EECS 445: Machine Learning

Lecture 15: Exponential Families & Bayesian Networks

Instructor: Jacob Abernethy
Date: November 7, 2016

Lecture Exposition Credit: Benjamin Bray & Valliappa Chockalingam

References

[MLAPP] Murphy, Kevin. Machine Learning: A Probabilistic Perspective. 2012.
[Koller & Friedman 2009] Koller, Daphne and Nir Friedman. Probabilistic Graphical Models. 2009.
[Hero 2008] Hero, Alfred O.. Statistical Methods for Signal Processing. 2008.
[Blei 2011] Blei, David. Notes on Exponential Families. 2011.
[Jordan 2010] Jordan, Michael I.. The Exponential Family: Basics. 2008.

Outline

Exponential Families
- Sufficient Statistics & Pitman-Koopman-Darmois Theorem
- Mean and natural parameters
- Maximum Likelihood estimation
Probabilistic Graphical Models
- Directed Models (Bayesian Networks)
- Conditional Independence & Factorization
- Examples

Exponential Families

Uses material from [MLAPP] §9.2 and [Hero 2008] §3.5, §4.4.2

Exponential Family: Introduction

We have seen many distributions.

Bernoulli
Gaussian
Exponential
Gamma

Many of these belong to a more general class called the exponential family.

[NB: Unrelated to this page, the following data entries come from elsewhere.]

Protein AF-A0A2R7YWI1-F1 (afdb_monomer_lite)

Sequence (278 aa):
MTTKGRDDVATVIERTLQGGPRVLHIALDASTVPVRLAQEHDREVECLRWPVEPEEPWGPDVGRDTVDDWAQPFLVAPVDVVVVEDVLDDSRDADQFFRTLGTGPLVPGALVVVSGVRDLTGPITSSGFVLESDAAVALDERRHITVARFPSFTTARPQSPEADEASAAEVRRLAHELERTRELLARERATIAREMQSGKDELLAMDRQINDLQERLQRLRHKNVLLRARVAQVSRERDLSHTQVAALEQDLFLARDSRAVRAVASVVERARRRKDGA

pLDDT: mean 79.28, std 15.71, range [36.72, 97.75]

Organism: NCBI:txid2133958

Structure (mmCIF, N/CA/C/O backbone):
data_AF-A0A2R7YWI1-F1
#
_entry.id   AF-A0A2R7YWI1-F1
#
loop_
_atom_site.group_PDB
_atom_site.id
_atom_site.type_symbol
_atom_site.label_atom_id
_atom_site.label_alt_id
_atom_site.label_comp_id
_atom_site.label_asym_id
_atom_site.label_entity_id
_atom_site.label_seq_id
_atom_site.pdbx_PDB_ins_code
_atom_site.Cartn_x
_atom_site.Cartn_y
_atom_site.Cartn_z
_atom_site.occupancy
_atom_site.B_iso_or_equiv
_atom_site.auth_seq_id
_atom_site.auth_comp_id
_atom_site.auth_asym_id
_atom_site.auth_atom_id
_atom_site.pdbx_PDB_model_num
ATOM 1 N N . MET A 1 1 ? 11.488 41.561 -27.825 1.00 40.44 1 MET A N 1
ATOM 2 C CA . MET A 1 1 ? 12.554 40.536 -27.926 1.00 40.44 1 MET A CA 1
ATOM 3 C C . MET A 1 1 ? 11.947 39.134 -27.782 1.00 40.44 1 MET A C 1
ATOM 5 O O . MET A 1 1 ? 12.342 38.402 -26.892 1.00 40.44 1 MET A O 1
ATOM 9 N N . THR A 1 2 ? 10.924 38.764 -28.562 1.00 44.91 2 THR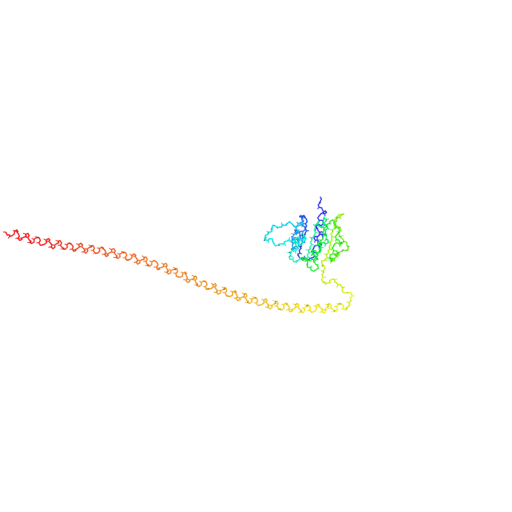 A N 1
ATOM 10 C CA . THR A 1 2 ? 9.946 37.761 -28.064 1.00 44.91 2 THR A CA 1
ATOM 11 C C . THR A 1 2 ? 9.473 36.705 -29.066 1.00 44.91 2 THR A C 1
ATOM 13 O O . THR A 1 2 ? 8.650 35.873 -28.703 1.00 44.91 2 THR A O 1
ATOM 16 N N . THR A 1 3 ? 9.976 36.693 -30.299 1.00 48.66 3 THR A N 1
ATOM 17 C CA . THR A 1 3 ? 9.671 35.628 -31.276 1.00 48.66 3 THR A CA 1
ATOM 18 C C . THR A 1 3 ? 10.779 34.580 -31.336 1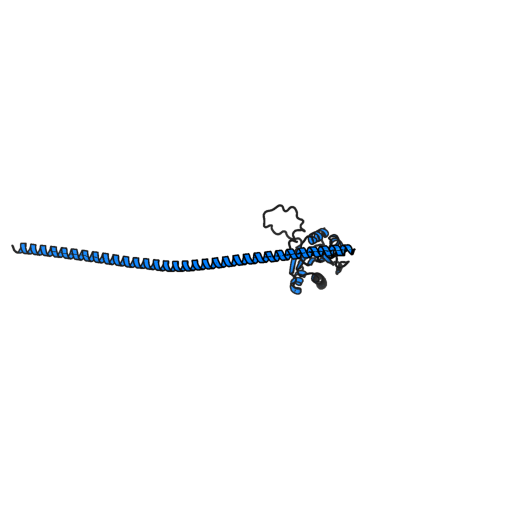.00 48.66 3 THR A C 1
ATOM 20 O O . THR A 1 3 ? 10.492 33.396 -31.275 1.00 48.66 3 THR A O 1
ATOM 23 N N . LYS A 1 4 ? 12.045 35.009 -31.311 1.00 51.56 4 LYS A N 1
ATOM 24 C CA . LYS A 1 4 ? 13.210 34.128 -31.483 1.00 51.56 4 LYS A CA 1
ATOM 25 C C . LYS A 1 4 ? 13.357 33.057 -30.391 1.00 51.56 4 LYS A C 1
ATOM 27 O O . LYS A 1 4 ? 13.406 31.880 -30.695 1.00 51.56 4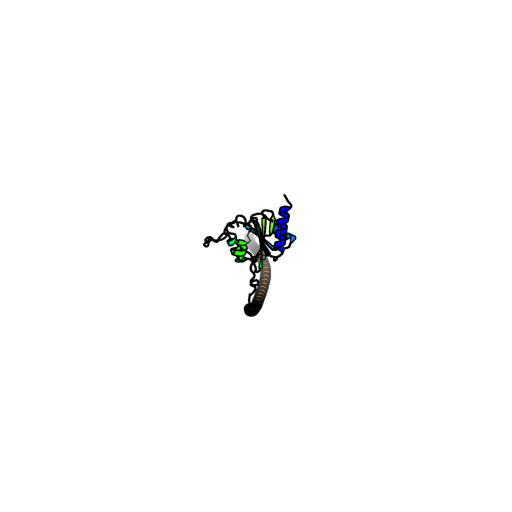 LYS A O 1
ATOM 32 N N . GLY A 1 5 ? 13.266 33.442 -29.114 1.00 55.72 5 GLY A N 1
ATOM 33 C CA . GLY A 1 5 ? 13.301 32.473 -28.005 1.00 55.72 5 GLY A CA 1
ATOM 34 C C . GLY A 1 5 ? 12.082 31.538 -27.936 1.00 55.72 5 GLY A C 1
ATOM 35 O O . GLY A 1 5 ? 12.121 30.533 -27.235 1.00 55.72 5 GLY A O 1
ATOM 36 N N . ARG A 1 6 ? 10.990 31.845 -28.652 1.00 58.19 6 ARG A N 1
ATOM 37 C CA . ARG A 1 6 ? 9.812 30.969 -28.745 1.00 58.19 6 ARG A CA 1
ATOM 38 C C . ARG A 1 6 ? 10.030 29.844 -29.763 1.00 58.19 6 ARG A C 1
ATOM 40 O O . ARG A 1 6 ? 9.537 28.740 -29.533 1.00 58.19 6 ARG A O 1
ATOM 47 N N . ASP A 1 7 ? 10.770 30.125 -30.834 1.00 65.00 7 ASP A N 1
ATOM 48 C CA . ASP A 1 7 ? 11.097 29.162 -31.890 1.00 65.00 7 ASP A CA 1
ATOM 49 C C . ASP A 1 7 ? 12.130 28.128 -31.398 1.00 65.00 7 ASP A C 1
ATOM 51 O O . ASP A 1 7 ? 11.986 26.933 -31.664 1.00 65.00 7 ASP A O 1
ATOM 55 N N . ASP A 1 8 ? 13.084 28.552 -30.561 1.00 72.12 8 ASP A N 1
ATOM 56 C CA . ASP A 1 8 ? 14.050 27.669 -29.889 1.00 72.12 8 ASP A CA 1
ATOM 57 C C . ASP A 1 8 ? 13.348 26.617 -29.017 1.00 72.12 8 ASP A C 1
ATOM 59 O O . ASP A 1 8 ? 13.548 25.412 -29.179 1.00 72.12 8 ASP A O 1
ATOM 63 N N . VAL A 1 9 ? 12.455 27.073 -28.132 1.00 75.44 9 VAL A N 1
ATOM 64 C CA . VAL A 1 9 ? 11.675 26.212 -27.228 1.00 75.44 9 VAL A CA 1
ATOM 65 C C . VAL A 1 9 ? 10.791 25.245 -28.015 1.00 75.44 9 VAL A C 1
ATOM 67 O O . VAL A 1 9 ? 10.684 24.075 -27.655 1.00 75.44 9 VAL A O 1
ATOM 70 N N . ALA A 1 10 ? 10.157 25.709 -29.096 1.00 78.50 10 ALA A N 1
ATOM 71 C CA . ALA A 1 10 ? 9.334 24.854 -29.949 1.00 78.50 10 ALA A CA 1
ATOM 72 C C . ALA A 1 10 ? 10.160 23.738 -30.607 1.00 78.50 10 ALA A C 1
ATOM 74 O O . ALA A 1 10 ? 9.714 22.593 -30.643 1.00 78.50 10 ALA A O 1
ATOM 75 N N . THR A 1 11 ? 11.377 24.053 -31.053 1.00 79.69 11 THR A N 1
ATOM 76 C CA . THR A 1 11 ? 12.274 23.083 -31.691 1.00 79.69 11 THR A CA 1
ATOM 77 C C . THR A 1 11 ? 12.783 22.042 -30.692 1.00 79.69 11 THR A C 1
ATOM 79 O O . THR A 1 11 ? 12.791 20.850 -30.999 1.00 79.69 11 THR A O 1
ATOM 82 N N . VAL A 1 12 ? 13.151 22.449 -29.469 1.00 78.75 12 VAL A N 1
ATOM 83 C CA . VAL A 1 12 ? 13.532 21.509 -28.396 1.00 78.75 12 VAL A CA 1
ATOM 84 C C . VAL A 1 12 ? 12.373 20.566 -28.065 1.00 78.75 12 VAL A C 1
ATOM 86 O O . VAL A 1 12 ? 12.576 19.355 -27.958 1.00 78.75 12 VAL A O 1
ATOM 89 N N . ILE A 1 13 ? 11.149 21.095 -27.958 1.00 80.81 13 ILE A N 1
ATOM 90 C CA . ILE A 1 13 ? 9.946 20.290 -27.712 1.00 80.81 13 ILE A CA 1
ATOM 91 C C . ILE A 1 13 ? 9.721 19.296 -28.855 1.00 80.81 13 ILE A C 1
ATOM 93 O O . ILE A 1 13 ? 9.578 18.106 -28.591 1.00 80.81 13 ILE A O 1
ATOM 97 N N . GLU A 1 14 ? 9.753 19.739 -30.114 1.00 83.56 14 GLU A N 1
ATOM 98 C CA . GLU A 1 14 ? 9.552 18.867 -31.278 1.00 83.56 14 GLU A CA 1
ATOM 99 C C . GLU A 1 14 ? 10.541 17.695 -31.296 1.00 83.56 14 GLU A C 1
ATOM 101 O O . GLU A 1 14 ? 10.143 16.550 -31.518 1.00 83.56 14 GLU A O 1
ATOM 106 N N . ARG A 1 15 ? 11.820 17.959 -31.003 1.00 83.62 15 ARG A N 1
ATOM 107 C CA . ARG A 1 15 ? 12.846 16.912 -30.909 1.00 83.62 15 ARG A CA 1
ATOM 108 C C . ARG A 1 15 ? 12.588 15.970 -29.740 1.00 83.62 15 ARG A C 1
ATOM 110 O O . ARG A 1 15 ? 12.629 14.760 -29.924 1.00 83.62 15 ARG A O 1
ATOM 117 N N . THR A 1 16 ? 12.231 16.501 -28.574 1.00 81.12 16 THR A N 1
ATOM 118 C CA . THR A 1 16 ? 11.910 15.709 -27.373 1.00 81.12 16 THR A CA 1
ATOM 119 C C . THR A 1 16 ? 10.731 14.757 -27.613 1.00 81.12 16 THR A C 1
ATOM 121 O O . THR A 1 16 ? 10.748 13.616 -27.153 1.00 81.12 16 THR A O 1
ATOM 124 N N . LEU A 1 17 ? 9.721 15.177 -28.385 1.00 82.75 17 LEU A N 1
ATOM 125 C CA . LEU A 1 17 ? 8.537 14.360 -28.679 1.00 82.75 17 LEU A CA 1
ATOM 126 C C . LEU A 1 17 ? 8.833 13.094 -29.497 1.00 82.75 17 LEU A C 1
ATOM 128 O O . LEU A 1 17 ? 7.996 12.190 -29.510 1.00 82.75 17 LEU A O 1
ATOM 132 N N . GLN A 1 18 ? 10.006 13.003 -30.135 1.00 80.94 18 GLN A N 1
ATOM 133 C CA . GLN A 1 18 ? 10.459 11.818 -30.877 1.00 80.94 18 GLN A CA 1
ATOM 134 C C . GLN A 1 18 ? 10.909 10.668 -29.958 1.00 80.94 18 GLN A C 1
ATOM 136 O O . GLN A 1 18 ? 11.197 9.569 -30.439 1.00 80.94 18 GLN A O 1
ATOM 141 N N . GLY A 1 19 ? 10.989 10.912 -28.647 1.00 80.06 19 GLY A N 1
ATOM 142 C CA . GLY A 1 19 ? 11.284 9.905 -27.634 1.00 80.06 19 GLY A CA 1
ATOM 143 C C . GLY A 1 19 ? 10.065 9.448 -26.823 1.00 80.06 19 GLY A C 1
ATOM 144 O O . GLY A 1 19 ? 8.910 9.773 -27.121 1.00 80.06 19 GLY A O 1
ATOM 145 N N . GLY A 1 20 ? 10.334 8.645 -25.792 1.00 81.31 20 GLY A N 1
ATOM 146 C CA . GLY A 1 20 ? 9.317 8.031 -24.933 1.00 81.31 20 GLY A CA 1
ATOM 147 C C . GLY A 1 20 ? 8.697 8.981 -23.894 1.00 81.31 20 GLY A C 1
ATOM 148 O O . GLY A 1 20 ? 8.992 10.178 -23.872 1.00 81.31 20 GLY A O 1
ATOM 149 N N . PRO A 1 21 ? 7.744 8.487 -23.087 1.00 84.00 21 PRO A N 1
ATOM 150 C CA . PRO A 1 21 ? 6.899 9.313 -22.223 1.00 84.00 21 PRO A CA 1
ATOM 151 C C . PRO A 1 21 ? 7.632 9.979 -21.051 1.00 84.00 21 PRO A C 1
ATOM 153 O O . PRO A 1 21 ? 7.176 11.037 -20.614 1.00 84.00 21 PRO A O 1
ATOM 156 N N . ARG A 1 22 ? 8.738 9.404 -20.553 1.00 87.25 22 ARG A N 1
ATOM 157 C CA . ARG A 1 22 ? 9.459 9.916 -19.376 1.00 87.25 22 ARG A CA 1
ATOM 158 C C . ARG A 1 22 ? 10.636 10.793 -19.787 1.00 87.25 22 ARG A C 1
ATOM 160 O O . ARG A 1 22 ? 11.550 10.331 -20.471 1.00 87.25 22 ARG A O 1
ATOM 167 N N . VAL A 1 23 ? 10.620 12.046 -19.344 1.00 88.12 23 VAL A N 1
ATOM 168 C CA . VAL A 1 23 ? 11.586 13.083 -19.712 1.00 88.12 23 VAL A CA 1
ATOM 169 C C . VAL A 1 23 ? 12.293 13.599 -18.462 1.00 88.12 23 VAL A C 1
ATOM 171 O O . VAL A 1 23 ? 11.649 14.090 -17.543 1.00 88.12 23 VAL A O 1
ATOM 174 N N . LEU A 1 24 ? 13.620 13.551 -18.447 1.00 88.38 24 LEU A N 1
ATOM 175 C CA . LEU A 1 24 ? 14.437 14.277 -17.476 1.00 88.38 24 LEU A CA 1
ATOM 176 C C . LEU A 1 24 ? 14.899 15.589 -18.105 1.00 88.38 24 LEU A C 1
ATOM 178 O O . LEU A 1 24 ? 15.540 15.586 -19.153 1.00 88.38 24 LEU A O 1
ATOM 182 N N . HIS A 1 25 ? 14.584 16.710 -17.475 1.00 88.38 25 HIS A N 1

Exponential Family: Introduction

Why do we care?

only family of distributions with finite-dimensional sufficient statistics
only family of distributions for which conjugate priors exist
makes the least set of assumptions subject to some user-chosen constraints (Maximum Entropy)
core of generalized linear models and variational inference

Sufficient Statistics

Recall: A statistic $T(\D)$ is a function of the observed data $\D$.

Mean, $T(x_1, \dots, x_n) = \frac{1}{n}\sum_{k=1}^n x_k$
Variance, maximum, mode, etc.

Sufficient Statistics: Definition

Suppose we have a model $P$ with parameters $\theta$. Then,

A statistic $T(\D)$ is sufficient for $\theta$ if no other statistic calculated from the same sample provides any additional information about the parameter.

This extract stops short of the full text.